Persamaan LSTM

Tulisan ini merupakan catatan pribadi.
Dan dapat berubah-ubah.

Tulisan dibawah ini merupakan ringkasan (dan catatan tambahan pribadi) dari makalah berjudul “Rainfall-runoff modelling using Long Short-Term Memory (LSTM) networks” oleh Kratzert, dkk (2018)¹.

Informasi Tulisan

Jenis Tulisan	Catatan Pribadi
Unduh (Tulisan Tangan)	OneDrive (PDF)
Ilustrasi	Berdasarkan ¹

Contoh Umum RNN dua layer

Recurrent Neural Networks (RNN)

Pada sel RNN, hanya terdapat satu internal state $h_t$.

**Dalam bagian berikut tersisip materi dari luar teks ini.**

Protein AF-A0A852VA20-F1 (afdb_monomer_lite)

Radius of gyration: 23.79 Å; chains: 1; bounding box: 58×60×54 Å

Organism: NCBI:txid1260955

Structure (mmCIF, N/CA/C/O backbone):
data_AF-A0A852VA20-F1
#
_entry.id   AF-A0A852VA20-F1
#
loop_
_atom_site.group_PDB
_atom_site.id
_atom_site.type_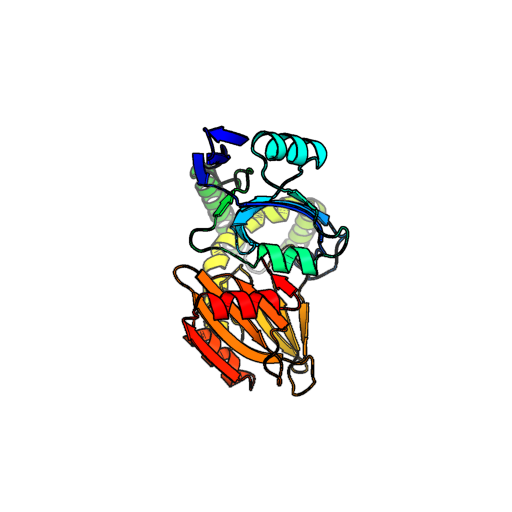symbol
_atom_site.label_atom_id
_atom_site.label_alt_id
_atom_site.label_comp_id
_atom_site.label_asym_id
_atom_site.label_entity_id
_atom_site.label_seq_id
_atom_site.pdbx_PDB_ins_code
_atom_site.Cartn_x
_atom_site.Cartn_y
_atom_site.Cartn_z
_atom_site.occupancy
_atom_site.B_iso_or_equiv
_atom_site.auth_seq_id
_atom_site.auth_comp_id
_atom_site.auth_asym_id
_atom_site.auth_atom_id
_atom_site.pdbx_PDB_model_num
ATOM 1 N N . MET A 1 1 ? -4.651 13.126 17.611 1.00 86.06 1 MET A N 1
ATOM 2 C CA . MET A 1 1 ? -5.342 13.004 18.914 1.00 86.06 1 MET A CA 1
ATOM 3 C C . MET A 1 1 ? -6.386 11.908 18.796 1.00 86.06 1 MET A C 1
ATOM 5 O O . MET A 1 1 ? -7.071 11.885 17.777 1.00 86.06 1 MET A O 1
ATOM 9 N N . LEU A 1 2 ? -6.470 11.009 19.779 1.00 92.06 2 LEU A N 1
ATOM 10 C CA . LEU A 1 2 ? -7.475 9.943 19.841 1.00 92.06 2 LEU A CA 1
ATOM 11 C C . LEU A 1 2 ? -8.363 10.138 21.063 1.00 92.06 2 LEU A C 1
ATOM 13 O O . LEU A 1 2 ? -7.851 10.328 22.164 1.00 92.06 2 LEU A O 1
ATOM 17 N N . THR A 1 3 ? -9.674 10.081 20.864 1.00 95.06 3 THR A N 1
ATOM 18 C CA . THR A 1 3 ? -10.672 10.147 21.934 1.00 95.06 3 THR A CA 1
ATOM 19 C C . THR A 1 3 ? -11.831 9.201 21.636 1.00 95.06 3 THR A C 1
ATOM 21 O O . THR A 1 3 ? -12.014 8.758 20.501 1.00 95.06 3 THR A O 1
ATOM 24 N N . TRP A 1 4 ? -12.625 8.895 22.660 1.00 95.31 4 TRP A N 1
ATOM 25 C CA . TRP A 1 4 ? -13.880 8.160 22.518 1.00 95.31 4 TRP A CA 1
ATOM 26 C C . TRP A 1 4 ? -15.063 9.119 22.630 1.00 95.31 4 TRP A C 1
ATOM 28 O O . TRP A 1 4 ? -15.105 9.933 23.549 1.00 95.31 4 TRP A O 1
ATOM 38 N N . ASP A 1 5 ? -16.025 8.987 21.724 1.00 94.44 5 ASP A N 1
ATOM 39 C CA . ASP A 1 5 ? -17.327 9.655 21.754 1.00 94.44 5 ASP A CA 1
ATOM 40 C C . ASP A 1 5 ? -18.409 8.568 21.799 1.00 94.44 5 ASP A C 1
ATOM 42 O O . ASP A 1 5 ? -18.751 7.945 20.788 1.00 94.44 5 ASP A O 1
ATOM 46 N N . GLY A 1 6 ? -18.833 8.215 23.016 1.00 90.75 6 GLY A N 1
ATOM 47 C CA . GLY A 1 6 ? -19.586 6.980 23.246 1.00 90.75 6 GLY A CA 1
ATOM 48 C C . GLY A 1 6 ? -18.814 5.755 22.732 1.00 90.75 6 GLY A C 1
ATOM 49 O O . GLY A 1 6 ? -17.623 5.608 22.994 1.00 90.75 6 GLY A O 1
ATOM 50 N N . GLY A 1 7 ? -19.476 4.879 21.976 1.00 90.75 7 GLY A N 1
ATOM 51 C CA . GLY A 1 7 ? -18.836 3.719 21.335 1.00 90.75 7 GLY A CA 1
ATOM 52 C C . GLY A 1 7 ? -18.010 4.042 20.082 1.00 90.75 7 GLY A C 1
ATOM 53 O O . GLY A 1 7 ? -17.509 3.128 19.433 1.00 90.75 7 GLY A O 1
ATOM 54 N N . THR A 1 8 ? -17.883 5.316 19.706 1.00 96.00 8 THR A N 1
ATOM 55 C CA . THR A 1 8 ? -17.224 5.728 18.462 1.00 96.00 8 THR A CA 1
ATOM 56 C C . THR A 1 8 ? -15.826 6.262 18.750 1.00 96.00 8 THR A C 1
ATOM 58 O O . THR A 1 8 ? -15.646 7.169 19.563 1.00 96.00 8 THR A O 1
ATOM 61 N N . LEU A 1 9 ? -14.822 5.727 18.060 1.00 96.75 9 LEU A N 1
ATOM 62 C CA . LEU A 1 9 ? -13.476 6.283 18.041 1.00 96.75 9 LEU A CA 1
ATOM 63 C C . LEU A 1 9 ? -13.481 7.577 17.230 1.00 96.75 9 LEU A C 1
ATOM 65 O O . LEU A 1 9 ? -13.901 7.590 16.071 1.00 96.75 9 LEU A O 1
ATOM 69 N N . VAL A 1 10 ? -12.943 8.645 17.811 1.00 96.81 10 VAL A N 1
ATOM 70 C CA . VAL A 1 10 ? -12.693 9.910 17.124 1.00 96.81 10 VAL A CA 1
ATOM 71 C C . VAL A 1 10 ? -11.188 10.107 17.000 1.00 96.81 10 VAL A C 1
ATOM 73 O O . VAL A 1 10 ? -10.472 10.258 17.991 1.00 96.81 10 VAL A O 1
ATOM 76 N N . ALA A 1 11 ? -10.703 10.119 15.762 1.00 94.81 11 ALA A N 1
ATOM 77 C CA . ALA A 1 11 ? -9.308 10.375 15.445 1.00 94.81 11 ALA A CA 1
ATOM 78 C C . ALA A 1 11 ? -9.168 11.717 14.727 1.00 94.81 11 ALA A C 1
ATOM 80 O O . ALA A 1 11 ? -9.705 11.909 13.636 1.00 94.81 11 ALA A O 1
ATOM 81 N N . ALA A 1 12 ? -8.436 12.645 15.339 1.00 91.88 12 ALA A N 1
ATOM 82 C CA . ALA A 1 12 ? -8.178 13.968 14.786 1.00 91.88 12 ALA A CA 1
ATOM 83 C C . ALA A 1 12 ? -6.714 14.115 14.349 1.00 91.88 12 ALA A C 1
ATOM 85 O O . ALA A 1 12 ? -5.784 13.860 15.126 1.00 91.88 12 ALA A O 1
ATOM 86 N N . ASP A 1 13 ? -6.532 14.578 13.115 1.00 89.12 13 ASP A N 1
ATOM 87 C CA . ASP A 1 13 ? -5.271 15.005 12.522 1.00 89.12 13 ASP A CA 1
ATOM 88 C C . ASP A 1 13 ? -5.221 16.543 12.483 1.00 89.12 13 ASP A C 1
ATOM 90 O O . ASP A 1 13 ? -5.724 17.159 11.531 1.00 89.12 13 ASP A O 1
ATOM 94 N N . PRO A 1 14 ? -4.630 17.186 13.509 1.00 81.62 14 PRO A N 1
ATOM 95 C CA . PRO A 1 14 ? -4.597 18.643 13.606 1.00 81.62 14 PRO A CA 1
ATOM 96 C C . PRO A 1 14 ? -3.803 19.279 12.461 1.00 81.62 14 PRO A C 1
ATOM 98 O O . PRO A 1 14 ? -4.120 20.385 12.035 1.00 81.62 14 PRO A O 1
ATOM 101 N N . ALA A 1 15 ? -2.819 18.567 11.902 1.00 81.56 15 ALA A N 1
ATOM 102 C CA . ALA A 1 15 ? -2.001 19.055 10.797 1.00 81.56 15 ALA A CA 1
ATOM 103 C C . ALA A 1 15 ? -2.809 19.289 9.512 1.00 81.56 15 ALA A C 1
ATOM 105 O O . ALA A 1 15 ? -2.489 20.177 8.719 1.00 81.56 15 ALA A O 1
ATOM 106 N N . ASN A 1 16 ? -3.849 18.483 9.296 1.00 81.75 16 ASN A N 1
ATOM 107 C CA . ASN A 1 16 ? -4.673 18.526 8.091 1.00 81.75 16 ASN A CA 1
ATOM 108 C C . ASN A 1 16 ? -6.115 18.979 8.363 1.00 81.75 16 ASN A C 1
ATOM 110 O O . ASN A 1 16 ? -6.921 18.943 7.434 1.00 81.75 16 ASN A O 1
ATOM 114 N N . ALA A 1 17 ? -6.433 19.380 9.602 1.00 86.56 17 ALA A N 1
ATOM 115 C CA . ALA A 1 17 ? -7.791 19.675 10.066 1.00 86.56 17 ALA A CA 1
ATOM 116 C C . ALA A 1 17 ? -8.796 18.569 9.681 1.00 86.56 17 ALA A C 1
ATOM 118 O O . ALA A 1 17 ? -9.918 18.840 9.253 1.00 86.56 17 ALA A O 1
ATOM 119 N N . ARG A 1 18 ? -8.362 17.306 9.769 1.00 90.56 18 ARG A N 1
ATOM 120 C CA . ARG A 1 18 ? -9.178 16.137 9.423 1.00 90.56 18 ARG A CA 1
ATOM 121 C C . ARG A 1 18 ? -9.582 15.397 10.680 1.00 90.56 18 ARG A C 1
ATOM 123 O O . ARG A 1 18 ? -8.735 15.108 11.517 1.00 90.56 18 ARG A O 1
ATOM 130 N N . THR A 1 19 ? -10.850 15.020 10.748 1.00 93.44 19 THR A N 1
ATOM 131 C CA . THR A 1 19 ? -11.389 14.186 11.820 1.00 93.44 19 THR A CA 1
ATOM 132 C C . THR A 1 19 ? -12.088 12.989 11.203 1.00 93.44 19 THR A C 1
ATOM 134 O O . THR A 1 19 ? -12.815 13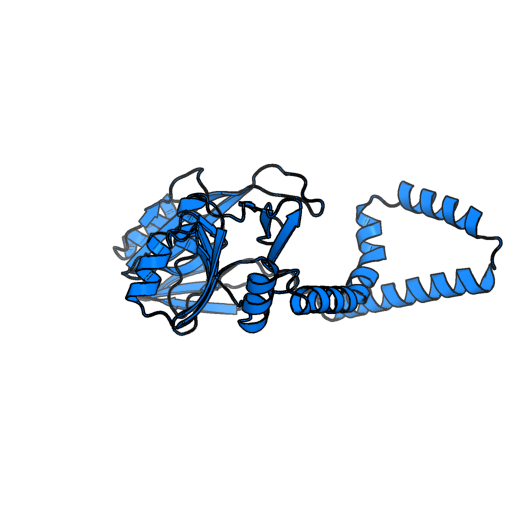.130 10.220 1.00 93.44 19 THR A O 1
ATOM 137 N N . VAL A 1 20 ? -11.848 11.814 11.767 1.00 95.62 20 VAL A N 1
ATOM 138 C CA . VAL A 1 20 ? -12.430 10.544 11.336 1.00 95.62 20 VAL A CA 1
ATOM 139 C C . VAL A 1 20 ? -13.167 9.948 12.525 1.00 95.62 20 VAL A C 1
ATOM 141 O O . VAL A 1 20 ? -12.645 9.951 13.640 1.00 95.62 20 VAL A O 1
ATOM 144 N N . ARG A 1 21 ? -14.383 9.461 12.281 1.00 97.00 21 ARG A N 1
ATOM 145 C CA . ARG A 1 21 ? -15.218 8.767 13.262 1.00 97.00 21 ARG A CA 1
ATOM 146 C C . ARG A 1 21 ? -15.448 7.341 12.786 1.00 97.00 21 ARG A C 1
ATOM 148 O O . ARG A 1 21 ? -15.847 7.163 11.638 1.00 97.00 21 ARG A O 1
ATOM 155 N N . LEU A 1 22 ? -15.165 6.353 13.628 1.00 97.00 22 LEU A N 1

\[\boldsymbol{h}_t = g(\mathbf{W}\boldsymbol{x}_t + \mathbf{U} \boldsymbol{h}_{t-1} + \boldsymbol{b})\]

dengan:

$g(\cdot)$ sebagai activation function, yang digunakan biasanya $\tanh(\cdot)$.
$\mathbf{W}$ dan $\mathbf{U}$ merupakan matriks bobot dari hidden state dan input $\boldsymbol{x}$.
$\boldsymbol{b}$ merupakan bias.

catatan:

$\mathbf{W}, \mathbf{U}, \boldsymbol{b}$ dapat disesuaikan (adjustable).
$\boldsymbol{h}_t$ diinisiasi dengan nilai $\vec{0}$.

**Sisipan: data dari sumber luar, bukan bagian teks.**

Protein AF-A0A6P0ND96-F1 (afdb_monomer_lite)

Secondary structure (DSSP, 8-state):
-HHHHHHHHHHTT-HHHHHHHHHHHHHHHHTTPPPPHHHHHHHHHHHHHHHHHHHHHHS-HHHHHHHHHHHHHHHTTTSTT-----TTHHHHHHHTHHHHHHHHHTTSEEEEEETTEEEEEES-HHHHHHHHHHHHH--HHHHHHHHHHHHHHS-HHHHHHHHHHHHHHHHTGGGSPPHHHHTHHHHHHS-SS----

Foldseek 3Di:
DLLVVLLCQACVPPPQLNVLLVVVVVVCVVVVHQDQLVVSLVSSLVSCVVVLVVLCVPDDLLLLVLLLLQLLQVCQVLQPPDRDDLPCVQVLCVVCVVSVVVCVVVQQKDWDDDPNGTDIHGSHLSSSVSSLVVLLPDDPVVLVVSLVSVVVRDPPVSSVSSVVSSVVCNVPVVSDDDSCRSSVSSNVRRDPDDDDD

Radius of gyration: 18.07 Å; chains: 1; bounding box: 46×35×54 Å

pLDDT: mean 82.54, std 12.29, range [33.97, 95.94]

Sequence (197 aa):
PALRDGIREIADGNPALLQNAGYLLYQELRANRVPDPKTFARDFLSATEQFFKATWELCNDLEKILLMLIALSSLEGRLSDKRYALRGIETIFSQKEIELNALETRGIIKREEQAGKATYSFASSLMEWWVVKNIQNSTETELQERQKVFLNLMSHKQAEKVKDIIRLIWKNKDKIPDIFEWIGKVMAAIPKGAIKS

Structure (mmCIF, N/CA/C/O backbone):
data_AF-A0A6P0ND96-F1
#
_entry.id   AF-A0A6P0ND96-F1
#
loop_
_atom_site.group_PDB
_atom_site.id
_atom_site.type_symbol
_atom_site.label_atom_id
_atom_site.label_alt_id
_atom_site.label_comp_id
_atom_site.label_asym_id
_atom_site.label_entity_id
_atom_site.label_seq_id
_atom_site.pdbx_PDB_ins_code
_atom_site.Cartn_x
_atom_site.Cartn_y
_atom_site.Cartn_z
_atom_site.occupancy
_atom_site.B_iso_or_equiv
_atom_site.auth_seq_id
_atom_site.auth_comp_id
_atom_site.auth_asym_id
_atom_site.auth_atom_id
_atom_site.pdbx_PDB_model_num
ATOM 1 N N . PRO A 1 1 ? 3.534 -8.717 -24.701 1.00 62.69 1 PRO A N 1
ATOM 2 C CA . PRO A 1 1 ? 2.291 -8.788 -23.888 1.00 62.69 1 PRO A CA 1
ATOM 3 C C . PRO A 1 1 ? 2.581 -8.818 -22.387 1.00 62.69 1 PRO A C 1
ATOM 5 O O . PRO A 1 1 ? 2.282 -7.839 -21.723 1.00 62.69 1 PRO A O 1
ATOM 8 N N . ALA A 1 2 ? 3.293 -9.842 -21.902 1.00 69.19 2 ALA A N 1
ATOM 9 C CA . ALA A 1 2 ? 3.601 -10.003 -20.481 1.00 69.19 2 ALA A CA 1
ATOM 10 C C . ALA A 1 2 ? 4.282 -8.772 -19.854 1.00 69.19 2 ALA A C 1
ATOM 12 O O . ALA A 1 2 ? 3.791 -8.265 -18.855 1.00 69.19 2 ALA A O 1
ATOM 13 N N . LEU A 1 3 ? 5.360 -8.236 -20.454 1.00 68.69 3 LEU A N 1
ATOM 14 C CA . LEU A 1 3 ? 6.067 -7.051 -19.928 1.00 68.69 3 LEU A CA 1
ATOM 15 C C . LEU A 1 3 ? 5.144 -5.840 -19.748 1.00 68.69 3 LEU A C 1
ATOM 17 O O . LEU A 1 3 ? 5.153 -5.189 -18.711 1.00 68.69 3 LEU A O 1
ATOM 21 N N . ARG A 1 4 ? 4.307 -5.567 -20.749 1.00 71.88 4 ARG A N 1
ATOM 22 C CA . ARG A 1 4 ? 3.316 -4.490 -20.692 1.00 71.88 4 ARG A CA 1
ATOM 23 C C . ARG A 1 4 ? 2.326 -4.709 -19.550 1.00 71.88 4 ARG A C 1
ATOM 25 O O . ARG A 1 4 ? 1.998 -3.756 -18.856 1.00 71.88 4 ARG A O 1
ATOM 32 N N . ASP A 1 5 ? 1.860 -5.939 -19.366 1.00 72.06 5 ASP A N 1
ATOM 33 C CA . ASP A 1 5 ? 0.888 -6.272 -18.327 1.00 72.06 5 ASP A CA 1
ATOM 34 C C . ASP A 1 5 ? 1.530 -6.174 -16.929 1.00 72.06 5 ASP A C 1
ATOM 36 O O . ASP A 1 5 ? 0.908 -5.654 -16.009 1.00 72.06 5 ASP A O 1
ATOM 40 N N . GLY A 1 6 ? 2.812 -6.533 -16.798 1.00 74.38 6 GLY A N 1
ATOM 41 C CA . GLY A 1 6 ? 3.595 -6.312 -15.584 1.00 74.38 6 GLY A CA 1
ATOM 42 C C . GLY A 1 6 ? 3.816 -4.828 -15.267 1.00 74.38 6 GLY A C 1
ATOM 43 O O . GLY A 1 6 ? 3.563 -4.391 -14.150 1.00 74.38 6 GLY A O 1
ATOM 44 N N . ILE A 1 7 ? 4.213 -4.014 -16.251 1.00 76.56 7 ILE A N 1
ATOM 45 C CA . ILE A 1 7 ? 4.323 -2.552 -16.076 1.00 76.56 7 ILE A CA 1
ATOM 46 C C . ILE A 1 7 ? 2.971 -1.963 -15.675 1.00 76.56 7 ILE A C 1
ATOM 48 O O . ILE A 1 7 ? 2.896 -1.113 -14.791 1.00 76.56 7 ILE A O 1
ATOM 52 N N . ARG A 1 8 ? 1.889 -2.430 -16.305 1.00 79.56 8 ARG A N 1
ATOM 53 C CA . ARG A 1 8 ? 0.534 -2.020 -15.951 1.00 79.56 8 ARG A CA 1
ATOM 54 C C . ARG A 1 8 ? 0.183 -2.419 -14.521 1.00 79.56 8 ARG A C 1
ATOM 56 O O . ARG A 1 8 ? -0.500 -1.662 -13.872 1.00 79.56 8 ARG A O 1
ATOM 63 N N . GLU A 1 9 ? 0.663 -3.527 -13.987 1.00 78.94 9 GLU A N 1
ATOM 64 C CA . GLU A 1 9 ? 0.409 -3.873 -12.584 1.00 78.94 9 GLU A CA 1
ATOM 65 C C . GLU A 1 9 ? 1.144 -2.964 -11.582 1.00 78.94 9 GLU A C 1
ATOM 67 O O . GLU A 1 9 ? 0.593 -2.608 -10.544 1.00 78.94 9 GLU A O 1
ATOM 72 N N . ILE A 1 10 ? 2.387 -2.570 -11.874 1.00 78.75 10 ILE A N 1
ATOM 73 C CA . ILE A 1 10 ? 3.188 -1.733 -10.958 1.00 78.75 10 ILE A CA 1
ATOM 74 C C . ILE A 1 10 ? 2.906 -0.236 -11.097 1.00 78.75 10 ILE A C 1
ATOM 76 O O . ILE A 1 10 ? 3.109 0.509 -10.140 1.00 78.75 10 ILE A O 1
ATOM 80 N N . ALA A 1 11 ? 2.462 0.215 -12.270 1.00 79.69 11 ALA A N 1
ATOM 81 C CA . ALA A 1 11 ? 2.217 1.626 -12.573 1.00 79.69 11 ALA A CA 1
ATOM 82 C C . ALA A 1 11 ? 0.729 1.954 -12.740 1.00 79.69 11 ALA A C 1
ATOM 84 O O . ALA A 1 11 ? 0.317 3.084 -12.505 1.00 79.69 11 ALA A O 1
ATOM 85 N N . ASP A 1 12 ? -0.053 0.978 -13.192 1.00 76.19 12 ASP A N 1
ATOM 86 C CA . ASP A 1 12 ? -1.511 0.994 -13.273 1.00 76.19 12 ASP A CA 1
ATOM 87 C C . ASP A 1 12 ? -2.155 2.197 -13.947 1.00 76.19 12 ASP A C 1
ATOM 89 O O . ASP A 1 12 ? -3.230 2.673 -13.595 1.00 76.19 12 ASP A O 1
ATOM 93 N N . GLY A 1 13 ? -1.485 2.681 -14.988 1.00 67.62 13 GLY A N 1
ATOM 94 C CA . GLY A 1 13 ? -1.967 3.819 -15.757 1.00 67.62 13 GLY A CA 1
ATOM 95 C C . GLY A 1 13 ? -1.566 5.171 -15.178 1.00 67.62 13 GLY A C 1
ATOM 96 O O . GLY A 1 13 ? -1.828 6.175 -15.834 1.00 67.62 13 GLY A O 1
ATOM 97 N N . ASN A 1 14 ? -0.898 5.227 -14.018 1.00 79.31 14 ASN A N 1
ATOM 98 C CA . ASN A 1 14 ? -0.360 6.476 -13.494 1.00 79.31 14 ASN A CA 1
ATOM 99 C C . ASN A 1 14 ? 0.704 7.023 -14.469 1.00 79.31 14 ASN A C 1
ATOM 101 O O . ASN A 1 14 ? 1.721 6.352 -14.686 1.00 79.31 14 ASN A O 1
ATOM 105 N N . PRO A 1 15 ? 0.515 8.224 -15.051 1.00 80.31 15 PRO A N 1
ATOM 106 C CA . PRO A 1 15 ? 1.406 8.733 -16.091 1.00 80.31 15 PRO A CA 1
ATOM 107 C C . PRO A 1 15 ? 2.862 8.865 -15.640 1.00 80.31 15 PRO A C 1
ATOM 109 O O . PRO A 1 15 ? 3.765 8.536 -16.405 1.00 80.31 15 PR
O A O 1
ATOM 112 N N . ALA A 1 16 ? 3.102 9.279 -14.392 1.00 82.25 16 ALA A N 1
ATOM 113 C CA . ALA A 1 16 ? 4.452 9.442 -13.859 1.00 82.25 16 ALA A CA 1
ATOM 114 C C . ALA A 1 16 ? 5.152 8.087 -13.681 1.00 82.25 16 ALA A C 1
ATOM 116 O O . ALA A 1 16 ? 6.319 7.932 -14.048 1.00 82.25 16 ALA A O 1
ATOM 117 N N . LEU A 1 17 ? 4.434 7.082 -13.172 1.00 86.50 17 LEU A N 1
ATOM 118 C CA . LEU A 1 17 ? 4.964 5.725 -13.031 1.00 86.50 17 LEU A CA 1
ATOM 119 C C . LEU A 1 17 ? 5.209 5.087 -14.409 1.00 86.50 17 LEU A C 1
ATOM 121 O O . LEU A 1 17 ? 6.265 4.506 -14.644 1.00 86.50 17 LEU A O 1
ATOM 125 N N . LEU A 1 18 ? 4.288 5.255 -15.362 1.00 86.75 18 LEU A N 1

Long Short-Term Memory (LSTM)

Sebagai perbandingan, LSTM memiliki:

cell state tambahan atau sel memori $\boldsymbol{c}_t$.
gate yang mengatur alur informasi pada sel LSTM.

LSTM GATE

Forget Gate ($\boldsymbol{f}$)

Forget gate $\boldsymbol{f}$, mengatur elemen dari vektor cell state $\boldsymbol{c}_{t-1}$ yang akan dilupakan:

\[\boldsymbol{f}_t = \sigma(\mathbf{W}_f\boldsymbol{x}_t+\mathbf{U}_f\boldsymbol{h}_{t-1}+\boldsymbol{b}_f)\]

dengan:

$\sigma(\cdot)$ merupakan persamaan logistik sigmoid.
$\mathbf{W}_f, \mathbf{U}_f, \boldsymbol{b}_f$ merupakan set parameter yang dapat dilatih di forget gate.

Potential Update Vector ($\widetilde{\boldsymbol{c}}_t$)

Selanjutnya, potential update vector untuk cell state $\widetilde{\boldsymbol{c}}_t$.

\[\widetilde{\boldsymbol{c}}_t=\tanh(\mathbf{W}_{\widetilde{c}}\boldsymbol{x}_t+\mathbf{U}_{\widetilde{c}}\boldsymbol{h}_{t-1}+\boldsymbol{b}_{\widetilde{c}})\]

dengan:

$\widetilde{\boldsymbol{c}}_t$ vektor bernilai rentang $(-1, 1)$.
$\tanh(\cdot)$ merupakan fungsi hiperbolik tangen.
$\mathbf{W}_{\widetilde{c}}, \mathbf{U}_{\widetilde{c}}, \boldsymbol{b}_{\widetilde{c}}$ merupakan learnable parameters.

Input Gate ($\boldsymbol{i}$)

Input gate menentukan informasi dari $\widetilde{\boldsymbol{c}}_t$ yang digunakan untuk memperbarui cell state pada current timestep.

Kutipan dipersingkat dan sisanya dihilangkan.